Write out every line exactly, from the first line of the records below through the line that contains "N-terminal [G3DSA:3.60.20.10] (2-155)".

-------- Data extracts

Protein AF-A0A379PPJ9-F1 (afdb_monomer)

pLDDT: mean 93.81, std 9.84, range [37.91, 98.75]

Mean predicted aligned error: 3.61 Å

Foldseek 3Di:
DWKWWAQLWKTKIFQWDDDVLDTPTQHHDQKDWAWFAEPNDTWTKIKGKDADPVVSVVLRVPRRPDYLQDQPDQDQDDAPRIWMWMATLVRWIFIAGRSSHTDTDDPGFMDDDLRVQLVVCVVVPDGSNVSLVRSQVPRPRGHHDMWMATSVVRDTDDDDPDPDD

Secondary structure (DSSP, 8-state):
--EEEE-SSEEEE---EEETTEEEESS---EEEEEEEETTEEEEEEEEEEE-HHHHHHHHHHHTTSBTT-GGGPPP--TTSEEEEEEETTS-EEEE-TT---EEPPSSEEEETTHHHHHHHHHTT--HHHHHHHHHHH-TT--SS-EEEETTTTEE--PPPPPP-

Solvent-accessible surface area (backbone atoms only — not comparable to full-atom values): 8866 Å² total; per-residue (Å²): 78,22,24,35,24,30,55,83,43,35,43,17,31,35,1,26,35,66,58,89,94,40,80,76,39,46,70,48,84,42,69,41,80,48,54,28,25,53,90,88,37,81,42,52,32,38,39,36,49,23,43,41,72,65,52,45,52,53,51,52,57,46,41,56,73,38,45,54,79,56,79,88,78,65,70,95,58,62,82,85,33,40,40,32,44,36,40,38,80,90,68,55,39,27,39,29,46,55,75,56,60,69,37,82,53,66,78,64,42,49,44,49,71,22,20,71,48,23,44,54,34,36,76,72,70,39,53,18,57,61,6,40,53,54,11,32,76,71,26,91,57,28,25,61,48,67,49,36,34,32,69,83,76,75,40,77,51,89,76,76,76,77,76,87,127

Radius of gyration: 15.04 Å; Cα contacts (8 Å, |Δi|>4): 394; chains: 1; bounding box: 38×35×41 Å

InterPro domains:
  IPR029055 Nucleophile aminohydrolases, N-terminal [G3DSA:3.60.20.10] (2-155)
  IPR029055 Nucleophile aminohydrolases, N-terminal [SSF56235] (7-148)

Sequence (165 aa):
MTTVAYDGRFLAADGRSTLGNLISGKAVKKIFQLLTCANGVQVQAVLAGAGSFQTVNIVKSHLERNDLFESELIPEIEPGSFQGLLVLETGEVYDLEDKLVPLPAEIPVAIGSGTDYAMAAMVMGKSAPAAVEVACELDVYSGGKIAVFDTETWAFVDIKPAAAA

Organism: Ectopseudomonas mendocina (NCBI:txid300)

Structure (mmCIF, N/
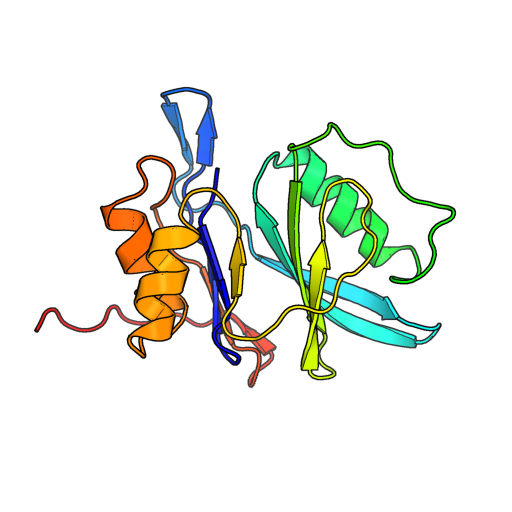CA/C/O backbone):
data_AF-A0A379PPJ9-F1
#
_entry.id   AF-A0A379PPJ9-F1
#
loop_
_atom_site.group_PDB
_atom_site.id
_atom_site.type_symbol
_atom_site.label_atom_id
_atom_site.label_alt_id
_atom_site.label_comp_id
_atom_site.label_asym_id
_atom_site.label_entity_id
_atom_site.label_seq_id
_atom_site.pdbx_PDB_ins_code
_atom_site.Cartn_x
_atom_site.Cartn_y
_atom_site.Cartn_z
_atom_site.occupancy
_atom_site.B_iso_or_equiv
_atom_site.auth_seq_id
_atom_site.auth_comp_id
_atom_site.auth_asym_id
_atom_site.auth_atom_id
_atom_site.pdbx_PDB_model_num
ATOM 1 N N . MET A 1 1 ? 11.764 5.414 -2.268 1.00 88.62 1 MET A N 1
ATOM 2 C CA . MET A 1 1 ? 11.714 4.691 -3.552 1.00 88.62 1 MET A CA 1
ATOM 3 C C . MET A 1 1 ? 11.227 3.277 -3.312 1.00 88.62 1 MET A C 1
ATOM 5 O O . MET A 1 1 ? 11.798 2.616 -2.452 1.00 88.62 1 MET A O 1
ATOM 9 N N . THR A 1 2 ? 10.162 2.880 -4.001 1.00 93.44 2 THR A N 1
ATOM 10 C CA . THR A 1 2 ? 9.380 1.647 -3.799 1.00 93.44 2 THR A CA 1
ATOM 11 C C . THR A 1 2 ? 8.352 1.577 -4.929 1.00 93.44 2 THR A C 1
ATOM 13 O O . TH
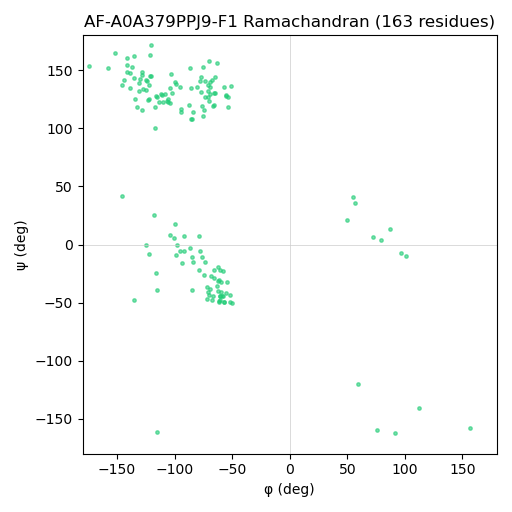R A 1 2 ? 7.913 2.632 -5.379 1.00 93.44 2 THR A O 1
ATOM 16 N N . THR A 1 3 ? 7.893 0.387 -5.304 1.00 98.31 3 THR A N 1
ATOM 17 C CA . THR A 1 3 ? 6.592 0.221 -5.962 1.00 98.31 3 THR A CA 1
ATOM 18 C C . THR A 1 3 ? 5.667 -0.607 -5.085 1.00 98.31 3 THR A C 1
ATOM 20 O O . THR A 1 3 ? 6.030 -1.704 -4.655 1.00 98.31 3 THR A O 1
ATOM 23 N N . VAL A 1 4 ? 4.473 -0.076 -4.839 1.00 98.56 4 VAL A N 1
ATOM 24 C CA . VAL A 1 4 ? 3.347 -0.762 -4.200 1.00 98.56 4 VAL A CA 1
ATOM 25 C C . VAL A 1 4 ? 2.152 -0.672 -5.136 1.00 98.56 4 VAL A C 1
ATOM 27 O O . VAL A 1 4 ? 1.942 0.376 -5.736 1.00 98.56 4 VAL A O 1
ATOM 30 N N . ALA A 1 5 ? 1.366 -1.739 -5.240 1.00 98.69 5 ALA A N 1
ATOM 31 C CA . ALA A 1 5 ? 0.133 -1.763 -6.019 1.00 98.69 5 ALA A CA 1
ATOM 32 C C . ALA A 1 5 ? -0.960 -2.564 -5.303 1.00 98.69 5 ALA A C 1
ATOM 34 O O . ALA A 1 5 ? -0.660 -3.548 -4.621 1.00 98.69 5 ALA A O 1
ATOM 35 N N . TYR A 1 6 ? -2.215 -2.167 -5.501 1.00 98.75 6 TYR A N 1
ATOM 36 C CA . TYR A 1 6 ? -3.407 -2.865 -5.039 1.00 98.75 6 TYR A CA 1
ATOM 37 C C . TYR A 1 6 ? -4.448 -2.950 -6.155 1.00 98.75 6 TYR A C 1
ATOM 39 O O . TYR A 1 6 ? -4.855 -1.935 -6.720 1.00 98.75 6 TYR A O 1
ATOM 47 N N . ASP A 1 7 ? -4.892 -4.169 -6.457 1.00 98.31 7 ASP A N 1
ATOM 48 C CA . ASP A 1 7 ? -5.857 -4.462 -7.529 1.00 98.31 7 ASP A CA 1
ATOM 49 C C . ASP A 1 7 ? -7.276 -4.767 -7.013 1.00 98.31 7 ASP A C 1
ATOM 51 O O . ASP A 1 7 ? -8.141 -5.181 -7.782 1.00 98.31 7 ASP A O 1
ATOM 55 N N . GLY A 1 8 ? -7.519 -4.574 -5.713 1.00 97.62 8 GLY A N 1
ATOM 56 C CA . GLY A 1 8 ? -8.782 -4.918 -5.054 1.00 97.62 8 GLY A CA 1
ATOM 57 C C . GLY A 1 8 ? -8.781 -6.277 -4.361 1.00 97.62 8 GLY A C 1
ATOM 58 O O . GLY A 1 8 ? -9.727 -6.581 -3.639 1.00 97.62 8 GLY A O 1
ATOM 59 N N . ARG A 1 9 ? -7.717 -7.069 -4.535 1.00 97.25 9 ARG A N 1
ATOM 60 C CA . ARG A 1 9 ? -7.499 -8.323 -3.807 1.00 97.25 9 ARG A CA 1
ATOM 61 C C . ARG A 1 9 ? -6.065 -8.470 -3.309 1.00 97.25 9 ARG A C 1
ATOM 63 O O . ARG A 1 9 ? -5.817 -8.856 -2.175 1.00 97.25 9 ARG A O 1
ATOM 70 N N . PHE A 1 10 ? -5.090 -8.223 -4.162 1.00 98.44 10 PHE A N 1
ATOM 71 C CA . PHE A 1 10 ? -3.689 -8.397 -3.830 1.00 98.44 10 PHE A CA 1
ATOM 72 C C . PHE A 1 10 ? -3.051 -7.044 -3.594 1.00 98.44 10 PHE A C 1
ATOM 74 O O . PHE A 1 10 ? -3.020 -6.199 -4.483 1.00 98.44 10 PHE A O 1
ATOM 81 N N . LEU A 1 11 ? -2.494 -6.859 -2.402 1.00 98.62 11 LEU A N 1
ATOM 82 C CA . LEU A 1 11 ? -1.573 -5.772 -2.107 1.00 98.62 11 LEU A CA 1
ATOM 83 C C . LEU A 1 11 ? -0.154 -6.299 -2.303 1.00 98.62 11 LEU A C 1
ATOM 85 O O . LEU A 1 11 ? 0.276 -7.223 -1.610 1.00 98.62 11 LEU A O 1
ATOM 89 N N . ALA A 1 12 ? 0.570 -5.734 -3.260 1.00 98.56 12 ALA A N 1
ATOM 90 C CA . ALA A 1 12 ? 1.913 -6.164 -3.618 1.00 98.56 12 ALA A CA 1
ATOM 91 C C . ALA A 1 12 ? 2.920 -5.028 -3.453 1.00 98.56 12 ALA A C 1
ATOM 93 O O . ALA A 1 12 ? 2.608 -3.871 -3.721 1.00 98.56 12 ALA A O 1
ATOM 94 N N . ALA A 1 13 ? 4.140 -5.363 -3.035 1.00 98.44 13 ALA A N 1
ATOM 95 C CA . ALA A 1 13 ? 5.232 -4.406 -2.896 1.00 98.44 13 ALA A CA 1
ATOM 96 C C . ALA A 1 13 ? 6.574 -5.034 -3.271 1.00 98.44 13 ALA A C 1
ATOM 98 O O . ALA A 1 13 ? 6.845 -6.188 -2.928 1.00 98.44 13 ALA A O 1
ATOM 99 N N . ASP A 1 14 ? 7.440 -4.269 -3.930 1.00 98.12 14 ASP A N 1
ATOM 100 C CA . ASP A 1 14 ? 8.795 -4.713 -4.247 1.00 98.12 14 ASP A CA 1
ATOM 101 C C . ASP A 1 14 ? 9.683 -4.800 -2.983 1.00 98.12 14 ASP A C 1
ATOM 103 O O . ASP A 1 14 ? 9.444 -4.142 -1.970 1.00 98.12 14 ASP A O 1
ATOM 107 N N . GLY A 1 15 ? 10.759 -5.584 -3.035 1.00 97.12 15 GLY A N 1
ATOM 108 C CA . GLY A 1 15 ? 11.652 -5.829 -1.894 1.00 97.12 15 GLY A CA 1
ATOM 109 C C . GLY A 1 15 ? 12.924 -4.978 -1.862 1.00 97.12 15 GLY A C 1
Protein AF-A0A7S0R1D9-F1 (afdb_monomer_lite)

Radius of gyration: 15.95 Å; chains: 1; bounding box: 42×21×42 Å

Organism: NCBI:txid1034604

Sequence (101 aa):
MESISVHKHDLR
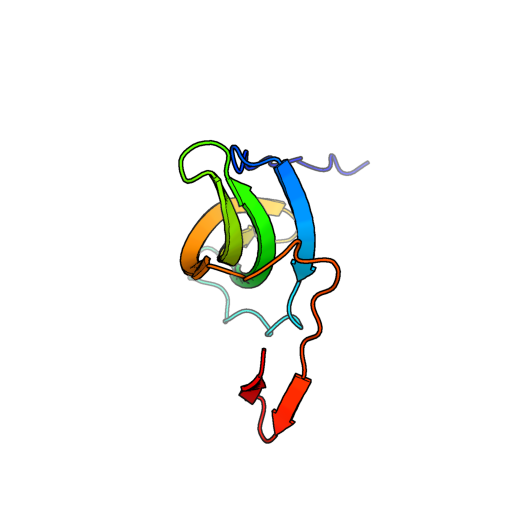AQGQRVRLFPTIAPGPPDLDARILSHKLLALGTFSEEVESNLFSFFDLKVTTRGSSVVATQLDLLGTWEHAGAVTDISITERGAGELLL

Foldseek 3Di:
DDDDDDDDDDPVFAWQDKDKDDFDDWDAADPQQKTKGWIKMWTWTQDPVVRFIKIWIWIWIWIDHVPDTDDIDIGTPDMDTDPDGPNDDDWDAPDPPDIDD

pLDDT: mean 83.99, std 12.19, range [43.5, 95.06]

Secondary structure (DSSP, 8-state):
------------SEEEEEEEPPPPPPPPP-TTSEEEEEEEEEEEEEETTTTEEEEEEEEEEEEEETTEEEEEEEEEEEEEEESS-------EEEETTEEE-

Structure (mmCIF, N/CA/C/O backbone):
data_AF-A0A7S0R1D9-F1
#
_entry.id   AF-A0A7S0R1D9-F1
#
loop_
_atom_site.group_PDB
_atom_site.id
_atom_site.type_symbol
_atom_site.label_atom_id
_atom_site.label_alt_id
_atom_site.label_comp_id
_atom_site.label_asym_id
_atom_site.label_entity_id
_atom_site.label_seq_id
_atom_site.pdbx_PDB_ins_code
_atom_site.Cartn_x
_atom_site.Cartn_y
_atom_site.Cartn_z
_atom_site.occupancy
_atom_site.B_iso_or_equiv
_atom_site.auth_seq_id
_atom_site.auth_comp_id
_atom_site.auth_asym_id
_atom_site.auth_atom_id
_atom_site.pdbx_PDB_model_num
ATOM 1 N N . MET A 1 1 ? 26.681 -12.416 -6.594 1.00 43.50 1 MET A N 1
ATOM 2 C CA . MET A 1 1 ? 25.938 -12.367 -5.320 1.00 43.50 1 MET A CA 1
ATOM 3 C C . MET A 1 1 ? 25.299 -10.989 -5.275 1.00 43.50 1 MET A C 1
ATOM 5 O O . MET A 1 1 ? 26.016 -10.020 -5.072 1.00 43.50 1 MET A O 1
ATOM 9 N N . GLU A 1 2 ? 24.028 -10.873 -5.661 1.00 47.09 2 GLU A N 1
ATOM 10 C CA . GLU A 1 2 ? 23.334 -9.576 -5.709 1.00 47.09 2 GLU A CA 1
ATOM 11 C C . GLU A 1 2 ? 23.040 -9.121 -4.275 1.00 47.09 2 GLU A C 1
ATOM 13 O O . GLU A 1 2 ? 22.488 -9.887 -3.483 1.00 47.09 2 GLU A O 1
ATOM 18 N N . SER A 1 3 ? 23.466 -7.909 -3.905 1.00 49.25 3 SER A N 1
ATOM 19 C CA . SER A 1 3 ? 23.106 -7.342 -2.608 1.00 49.25 3 SER A CA 1
ATOM 20 C C . SER A 1 3 ? 21.647 -6.898 -2.663 1.00 49.25 3 SER A C 1
ATOM 22 O O . SER A 1 3 ? 21.254 -6.072 -3.483 1.00 49.25 3 SER A O 1
ATOM 24 N N . ILE A 1 4 ? 20.817 -7.466 -1.791 1.00 57.53 4 ILE A N 1
ATOM 25 C CA . ILE A 1 4 ? 19.439 -7.009 -1.629 1.00 57.53 4 ILE A CA 1
ATOM 26 C C . ILE A 1 4 ? 19.498 -5.700 -0.840 1.00 57.53 4 ILE A C 1
ATOM 28 O O . ILE A 1 4 ? 19.822 -5.693 0.349 1.00 57.53 4 ILE A O 1
ATOM 32 N N . SER A 1 5 ? 19.206 -4.580 -1.497 1.00 59.97 5 SER A N 1
ATOM 33 C CA . SER A 1 5 ? 19.004 -3.300 -0.822 1.00 59.97 5 SER A CA 1
ATOM 34 C C . SER A 1 5 ? 17.700 -3.357 -0.023 1.00 59.97 5 SER A C 1
ATOM 36 O O . SER A 1 5 ? 16.618 -3.468 -0.599 1.00 59.97 5 SER A O 1
ATOM 38 N N . VAL A 1 6 ? 17.790 -3.291 1.306 1.00 71.12 6 VAL A N 1
ATOM 39 C CA . VAL A 1 6 ? 16.616 -3.282 2.191 1.00 71.12 6 VAL A CA 1
ATOM 40 C C . VAL A 1 6 ? 16.188 -1.837 2.446 1.00 71.12 6 VAL A C 1
ATOM 42 O O . VAL A 1 6 ? 16.954 -1.049 3.000 1.00 71.12 6 VAL A O 1
ATOM 45 N N . HIS A 1 7 ? 14.955 -1.491 2.075 1.00 72.88 7 HIS A N 1
ATOM 46 C CA . HIS A 1 7 ? 14.325 -0.211 2.413 1.00 72.88 7 HIS A CA 1
ATOM 47 C C . HIS A 1 7 ? 13.260 -0.426 3.489 1.00 72.88 7 HIS A C 1
ATOM 49 O O . HIS A 1 7 ? 12.468 -1.363 3.402 1.00 72.88 7 HIS A O 1
ATOM 55 N N . LYS A 1 8 ? 13.273 0.417 4.527 1.00 78.56 8 LYS A N 1
ATOM 56 C CA . LYS A 1 8 ? 12.374 0.317 5.683 1.00 78.56 8 LYS A CA 1
ATOM 57 C C . LYS A 1 8 ? 11.514 1.572 5.774 1.00 78.56 8 LYS A C 1
ATOM 59 O O . LYS A 1 8 ? 12.051 2.674 5.717 1.00 78.56 8 LYS A O 1
ATOM 64 N N . HIS A 1 9 ? 10.211 1.380 5.958 1.00 68.75 9 HIS A N 1
ATOM 65 C CA . HIS A 1 9 ? 9.250 2.434 6.285 1.00 68.75 9 HIS A CA 1
ATOM 66 C C . HIS A 1 9 ? 8.730 2.172 7.697 1.00 68.75 9 HIS A C 1
ATOM 68 O O . HIS A 1 9 ? 8.233 1.078 7.966 1.00 68.75 9 HIS A O 1
ATOM 74 N N . ASP A 1 10 ? 8.901 3.137 8.601 1.00 74.25 10 ASP A N 1
ATOM 75 C CA . ASP A 1 10 ? 8.367 3.059 9.962 1.00 74.25 10 ASP A CA 1
ATOM 76 C C . ASP A 1 10 ? 6.963 3.665 9.987 1.00 74.25 10 ASP A C 1
ATOM 78 O O . ASP A 1 10 ? 6.774 4.840 9.672 1.00 74.25 10 ASP A O 1
ATOM 82 N N . LEU A 1 11 ? 5.984 2.837 10.339 1.00 68.56 11 LEU A N 1
ATOM 83 C CA . LEU A 1 11 ? 4.568 3.191 10.339 1.00 68.56 11 LEU A CA 1
ATOM 84 C C . LEU A 1 11 ? 4.114 3.784 11.681 1.00 68.56 11 LEU A C 1
ATOM 86 O O . LEU A 1 11 ? 2.955 4.170 11.791 1.00 68.56 11 LEU A O 1
ATOM 90 N N . ARG A 1 12 ? 5.000 3.845 12.693 1.00 68.19 12 ARG A N 1
ATOM 91 C CA . ARG A 1 12 ? 4.741 4.381 14.046 1.00 68.19 12 ARG A CA 1
ATOM 92 C C . ARG A 1 12 ? 3.469 3.848 14.718 1.00 68.19 12 ARG A C 1
ATOM 94 O O . ARG A 1 12 ? 2.886 4.509 15.568 1.00 68.19 12 ARG A O 1
ATOM 101 N N . ALA A 1 13 ? 3.043 2.649 14.343 1.00 65.56 13 ALA A N 1
ATOM 102 C CA . ALA A 1 13 ? 1.829 2.023 14.836 1.00 65.56 13 ALA A CA 1
ATOM 103 C C . ALA A 1 13 ? 2.085 0.540 15.105 1.00 65.56 13 ALA A C 1
ATOM 105 O O . ALA A 1 13 ? 2.863 -0.107 14.394 1.00 65.56 13 ALA A O 1
ATOM 106 N N . GLN A 1 14 ? 1.416 -0.016 16.116 1.00 71.19 14 GLN A N 1
ATOM 107 C CA . GLN A 1 14 ? 1.485 -1.449 16.376 
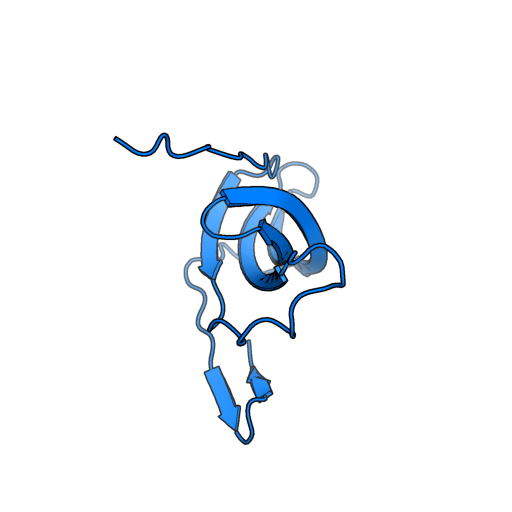1.00 71.19 14 GLN A CA 1
ATOM 108 C C . GLN A 1 14 ? 0.687 -2.178 15.287 1.00 71.19 14 GLN A C 1
ATOM 110 O O . GLN A 1 14 ? -0.546 -2.138 15.247 1.00 71.19 14 GLN A O 1
ATOM 115 N N . GLY A 1 15 ? 1.409 -2.785 14.342 1.00 62.59 15 GLY A N 1
ATOM 116 C CA . GLY A 1 15 ? 0.825 -3.460 13.187 1.00 62.59 15 GLY A CA 1
ATOM 117 C C . GLY A 1 15 ? 0.080 -4.723 13.599 1.00 62.59 15 GLY A C 1
ATOM 118 O O . GLY A 1 15 ? 0.684 -5.660 14.116 1.00 62.59 15 GLY A O 1
ATOM 119 N N . GLN A 1 16 ? -1.223 -4.769 13.330 1.00 74.00 16 GLN A N 1
ATOM 120 C CA . GLN A 1 16 ? -2.033 -5.958 13.573 1.00 74.00 16 GLN A CA 1
ATOM 121 C C . GLN A 1 16 ? -2.072 -6.845 12.316 1.00 74.00 16 GLN A C 1
ATOM 123 O O . GLN A 1 16 ? -1.878 -8.061 12.432 1.00 74.00 16 GLN A O 1
ATOM 128 N N . ARG A 1 17 ? -2.199 -6.262 11.105 1.00 86.69 17 ARG A N 1
ATOM 129 C CA . ARG A 1 17 ? -2.199 -6.990 9.812 1.00 86.69 17 ARG A CA 1
ATOM 130 C C . ARG A 1 17 ? -1.768 -6.145 8.609 1.00 86.69 17 ARG A C 1
ATOM 132 O O . ARG A 1 17 ? -2.121 -4.980 8.534 1.00 86.69 17 ARG A O 1
ATOM 139 N N . VAL A 1 18 ? -1.081 -6.758 7.637 1.00 89.44 18 VAL A N 1
ATOM 140 C CA . VAL A 1 18 ? -0.700 -6.153 6.341 1.00 89.44 18 VAL A CA 1
ATOM 141 C C . VAL A 1 18 ? -1.198 -7.032 5.196 1.00 89.44 18 VAL A C 1
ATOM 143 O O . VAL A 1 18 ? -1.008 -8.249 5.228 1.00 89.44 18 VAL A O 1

----------------

• **Answer for the task**:
Protein AF-A0A379PPJ9-F1 (afdb_monomer)

pLDDT: mean 93.81, std 9.84, range [37.91, 98.75]

Mean predicted aligned error: 3.61 Å

Foldseek 3Di:
DWKWWAQLWKTKIFQWDDDVLDTPTQHHDQKDWAWFAEPNDTWTKIKGKDADPVVSVVLRVPRRPDYLQDQPDQDQDDAPRIWMWMATLVRWIFIAGRSSHTDTDDPGFMDDDLRVQLVVCVVVPDGSNVSLVRSQVPRPRGHHDMWMATSVVRDTDDDDPDPDD

Secondary structure (DSSP, 8-state):
--EEEE-SSEEEE---EEETTEEEESS---EEEEEEEETTEEEEEEEEEEE-HHHHHHHHHHHTTSBTT-GGGPPP--TTSEEEEEEETTS-EEEE-TT---EEPPSSEEEETTHHHHHHHHHTT--HHHHHHHHHHH-TT--SS-EEEETTTTEE--PPPPPP-

Solvent-accessible surface area (backbone atoms only — not comparable to full-atom values): 8866 Å² total; per-residue (Å²): 78,22,24,35,24,30,55,83,43,35,43,17,31,35,1,26,35,66,58,89,94,40,80,76,39,46,70,48,84,42,69,41,80,48,54,28,25,53,90,88,37,81,42,52,32,38,39,36,49,23,43,41,72,65,52,45,52,53,51,52,57,46,41,56,73,38,45,54,79,56,79,88,78,65,70,95,58,62,82,85,33,40,40,32,44,36,40,38,80,90,68,55,39,27,39,29,46,55,75,56,60,69,37,82,53,66,78,64,42,49,44,49,71,22,20,71,48,23,44,54,34,36,76,72,70,39,53,18,57,61,6,40,53,54,11,32,76,71,26,91,57,28,25,61,48,67,49,36,34,32,69,83,76,75,40,77,51,89,76,76,76,77,76,87,127

Radius of gyration: 15.04 Å; Cα contacts (8 Å, |Δi|>4): 394; chains: 1; bounding box: 38×35×41 Å

InterPro domains:
  IPR029055 Nucleophile aminohydrolases, N-terminal [G3DSA:3.60.20.10] (2-155)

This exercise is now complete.